Beyond practical barriers, first-generation college students may have limited cultural capital (i.e., valued knowledge, language, and social assets) in higher educational settings (Lareau, 2015). The social norms, role expectations, language, and bureaucratic structures of mainstream educational institutions are largely built in accordance to the cultural values of the White middle class (Collier & Morgan, 2008; Yee, 2016), favoring assertive patterns of speech, behavior, problem-solving, and help-seeking (Calarco, 2011; Lareau, 2015). As a result, more privileged students are often more successful in acquiring accommodations and assistance, reproducing social inequity in educational settings (Jack, 2016; Lareau, 2015; Yee, 2016). Many first-generation students, who often hold intersecting, marginalized identities of race, nationality, disability/ability, and social class, struggle to adapt to unfamiliar cultural norms and experience discrimination on many campuses (Ancis et al., 2000; Yee, 2016).

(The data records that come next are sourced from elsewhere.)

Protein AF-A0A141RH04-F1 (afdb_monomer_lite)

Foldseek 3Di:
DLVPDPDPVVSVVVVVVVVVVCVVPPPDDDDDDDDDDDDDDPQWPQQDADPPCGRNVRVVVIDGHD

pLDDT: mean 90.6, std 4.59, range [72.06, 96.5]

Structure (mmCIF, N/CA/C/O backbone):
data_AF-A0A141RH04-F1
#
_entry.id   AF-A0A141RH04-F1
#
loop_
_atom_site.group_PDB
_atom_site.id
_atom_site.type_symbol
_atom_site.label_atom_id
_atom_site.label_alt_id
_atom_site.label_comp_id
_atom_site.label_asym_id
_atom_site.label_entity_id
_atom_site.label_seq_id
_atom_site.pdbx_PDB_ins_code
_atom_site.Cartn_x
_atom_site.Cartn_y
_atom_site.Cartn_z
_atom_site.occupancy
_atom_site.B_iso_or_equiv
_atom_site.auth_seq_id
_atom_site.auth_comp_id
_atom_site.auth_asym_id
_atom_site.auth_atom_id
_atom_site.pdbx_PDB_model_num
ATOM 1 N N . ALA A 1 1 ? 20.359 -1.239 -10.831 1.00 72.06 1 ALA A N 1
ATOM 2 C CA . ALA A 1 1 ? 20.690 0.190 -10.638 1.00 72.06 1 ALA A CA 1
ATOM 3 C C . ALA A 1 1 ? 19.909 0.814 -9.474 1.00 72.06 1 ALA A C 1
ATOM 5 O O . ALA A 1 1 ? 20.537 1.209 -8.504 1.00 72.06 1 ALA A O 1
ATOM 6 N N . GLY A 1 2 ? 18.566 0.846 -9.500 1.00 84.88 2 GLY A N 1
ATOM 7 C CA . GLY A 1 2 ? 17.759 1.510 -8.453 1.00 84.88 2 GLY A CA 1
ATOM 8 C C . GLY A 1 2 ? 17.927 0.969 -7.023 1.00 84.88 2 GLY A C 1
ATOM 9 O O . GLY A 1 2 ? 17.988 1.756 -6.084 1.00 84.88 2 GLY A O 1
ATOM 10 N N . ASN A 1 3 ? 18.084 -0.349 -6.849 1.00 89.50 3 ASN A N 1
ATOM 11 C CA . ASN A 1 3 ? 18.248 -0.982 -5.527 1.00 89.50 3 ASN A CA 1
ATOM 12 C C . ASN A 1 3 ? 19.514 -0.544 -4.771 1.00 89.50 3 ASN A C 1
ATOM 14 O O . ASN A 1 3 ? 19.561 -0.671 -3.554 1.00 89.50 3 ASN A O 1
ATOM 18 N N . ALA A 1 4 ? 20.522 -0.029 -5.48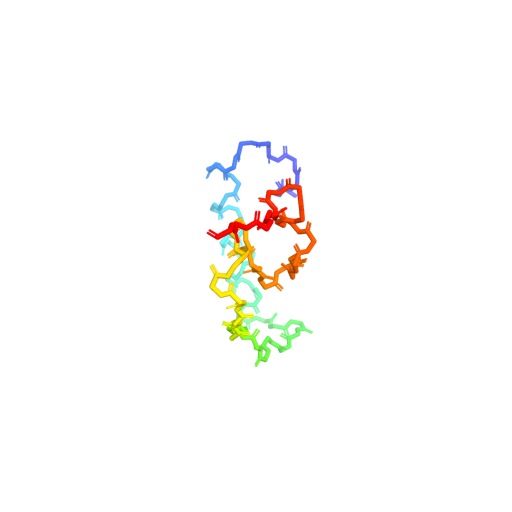0 1.00 95.06 4 ALA A N 1
ATOM 19 C CA . ALA A 1 4 ? 21.774 0.437 -4.885 1.00 95.06 4 ALA A CA 1
ATOM 20 C C . ALA A 1 4 ? 21.709 1.901 -4.407 1.00 95.06 4 ALA A C 1
ATOM 22 O O . ALA A 1 4 ? 22.625 2.370 -3.738 1.00 95.06 4 ALA A O 1
ATOM 23 N N . VAL A 1 5 ? 20.643 2.641 -4.744 1.00 96.00 5 VAL A N 1
ATOM 24 C CA . VAL A 1 5 ? 20.469 4.041 -4.336 1.00 96.00 5 VAL A CA 1
ATOM 25 C C . VAL A 1 5 ? 19.670 4.088 -3.035 1.00 96.00 5 VAL A C 1
ATOM 27 O O . VAL A 1 5 ? 18.497 3.720 -3.005 1.00 96.00 5 VAL A O 1
ATOM 30 N N . LEU A 1 6 ? 20.313 4.521 -1.949 1.00 95.31 6 LEU A N 1
ATOM 31 C CA . LEU A 1 6 ? 19.692 4.571 -0.618 1.00 95.31 6 LEU A CA 1
ATOM 32 C C . LEU A 1 6 ? 18.811 5.811 -0.418 1.00 95.31 6 LEU A C 1
ATOM 34 O O . LEU A 1 6 ? 17.806 5.753 0.285 1.00 95.31 6 LEU A O 1
ATOM 38 N N . ASP A 1 7 ? 19.175 6.920 -1.061 1.00 96.50 7 ASP A N 1
ATOM 39 C CA . ASP A 1 7 ? 18.410 8.164 -1.029 1.00 96.50 7 ASP A CA 1
ATOM 40 C C . ASP A 1 7 ? 17.112 8.012 -1.836 1.00 96.50 7 ASP A C 1
ATOM 42 O O . ASP A 1 7 ? 17.127 7.720 -3.036 1.00 96.50 7 ASP A O 1
ATOM 46 N N . ILE A 1 8 ? 15.977 8.202 -1.161 1.00 95.12 8 ILE A N 1
ATOM 47 C CA . ILE A 1 8 ? 14.647 7.994 -1.738 1.00 95.12 8 ILE A CA 1
ATOM 48 C C . ILE A 1 8 ? 14.378 8.977 -2.879 1.00 95.12 8 ILE A C 1
ATOM 50 O O . ILE A 1 8 ? 13.873 8.565 -3.926 1.00 95.12 8 ILE A O 1
ATOM 54 N N . GLU A 1 9 ? 14.734 10.249 -2.707 1.00 96.50 9 GLU A N 1
ATOM 55 C CA . GLU A 1 9 ? 14.468 11.288 -3.702 1.00 96.50 9 GLU A CA 1
ATOM 56 C C . GLU A 1 9 ? 15.308 11.069 -4.958 1.00 96.50 9 GLU A C 1
ATOM 58 O O . GLU A 1 9 ? 14.801 11.190 -6.073 1.00 96.50 9 GLU A O 1
ATOM 63 N N . LYS A 1 10 ? 16.557 10.619 -4.800 1.00 95.75 10 LYS A N 1
ATOM 64 C CA . LYS A 1 10 ? 17.415 10.229 -5.929 1.00 95.75 10 LYS A CA 1
ATOM 65 C C . LYS A 1 10 ? 16.958 8.933 -6.600 1.00 95.75 10 LYS A C 1
ATOM 67 O O . LYS A 1 10 ? 17.211 8.738 -7.787 1.00 95.75 10 LYS A O 1
ATOM 72 N N . ARG A 1 11 ? 16.272 8.043 -5.877 1.00 96.44 11 ARG A N 1
ATOM 73 C CA . ARG A 1 11 ? 15.795 6.754 -6.402 1.00 96.44 11 ARG A CA 1
ATOM 74 C C . ARG A 1 11 ? 14.499 6.864 -7.213 1.00 96.44 11 ARG A C 1
ATOM 76 O O . ARG A 1 11 ? 14.331 6.114 -8.175 1.00 96.44 11 ARG A O 1
ATOM 83 N N . LYS A 1 12 ? 13.603 7.799 -6.877 1.00 95.44 12 LYS A N 1
ATOM 84 C CA . LYS A 1 12 ? 12.349 8.058 -7.618 1.00 95.44 12 LYS A CA 1
ATOM 85 C C . LYS A 1 12 ? 12.533 8.222 -9.140 1.00 95.44 12 LYS A C 1
ATOM 87 O O . LYS A 1 12 ? 11.884 7.475 -9.874 1.00 95.44 12 LYS A O 1
ATOM 92 N N . PRO A 1 13 ? 13.414 9.111 -9.654 1.00 95.94 13 PRO A N 1
ATOM 93 C CA . PRO A 1 13 ? 13.568 9.296 -11.100 1.00 95.94 13 PRO A CA 1
ATOM 94 C C . PRO A 1 13 ? 14.078 8.037 -11.814 1.00 95.94 13 PRO A C 1
ATOM 96 O O . PRO A 1 13 ? 13.700 7.796 -12.958 1.00 95.94 13 PRO A O 1
ATOM 99 N N . ILE A 1 14 ? 14.871 7.199 -11.137 1.00 95.31 14 ILE A N 1
ATOM 100 C CA . ILE A 1 14 ? 15.350 5.920 -11.682 1.00 95.31 14 ILE A CA 1
ATOM 101 C C . ILE A 1 14 ? 14.174 4.954 -11.886 1.00 95.31 14 ILE A C 1
ATOM 103 O O . ILE A 1 14 ? 14.053 4.342 -12.945 1.00 95.31 14 ILE A O 1
ATOM 107 N N . TYR A 1 15 ? 13.266 4.838 -10.911 1.00 94.69 15 TYR A N 1
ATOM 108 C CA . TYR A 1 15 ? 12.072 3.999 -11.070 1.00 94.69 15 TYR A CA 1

Faculty–Student Relationships
Supportive relationships with caring adults, particularly university faculty and staff, are among the most powerful protective factors for first-generation and other underrepresented college students (Baker, 2013; Berardi et al., 2020; Hagler & Rhodes, 2018; Hurd et al., 2016; 2018; Kuh et al., 2006). Personalized student-faculty interactions beyond the classroom, like attending office hours, working on research projects, and meeting professors for informal conversation, promote students’ academic self-concept and integration (Kuh et al., 2006), perhaps because these opportunities facilitate the formation of mentoring relationships. Of note, mentoring relationships go beyond positive acquaintanceships and advising relationships in that they are personal, reciprocal, growth-focused, and multifaceted (Hagler, 2018).
Among a diverse sample of community college students, Crisp (2010) found that high levels of mentoring support were associated with greater social and academic integration. Barnett (2010) found that community college students with at least one instructor serving as a mentor were more likely to persist in their degrees. In the Gallup-Purdue Index (2014, 2015), a national sample of over 30,000 college graduates, those who felt their professors cared for them personally displayed higher work engagement, better subjective well-being, and stronger beliefs that their college education was worth the cost. Positive interactions with university faculty and staff can provide valuable information, instill a sense of belonging in college, and foster students’ career identities (Raposa & Hurd, 2021; Stephens et al., 2015).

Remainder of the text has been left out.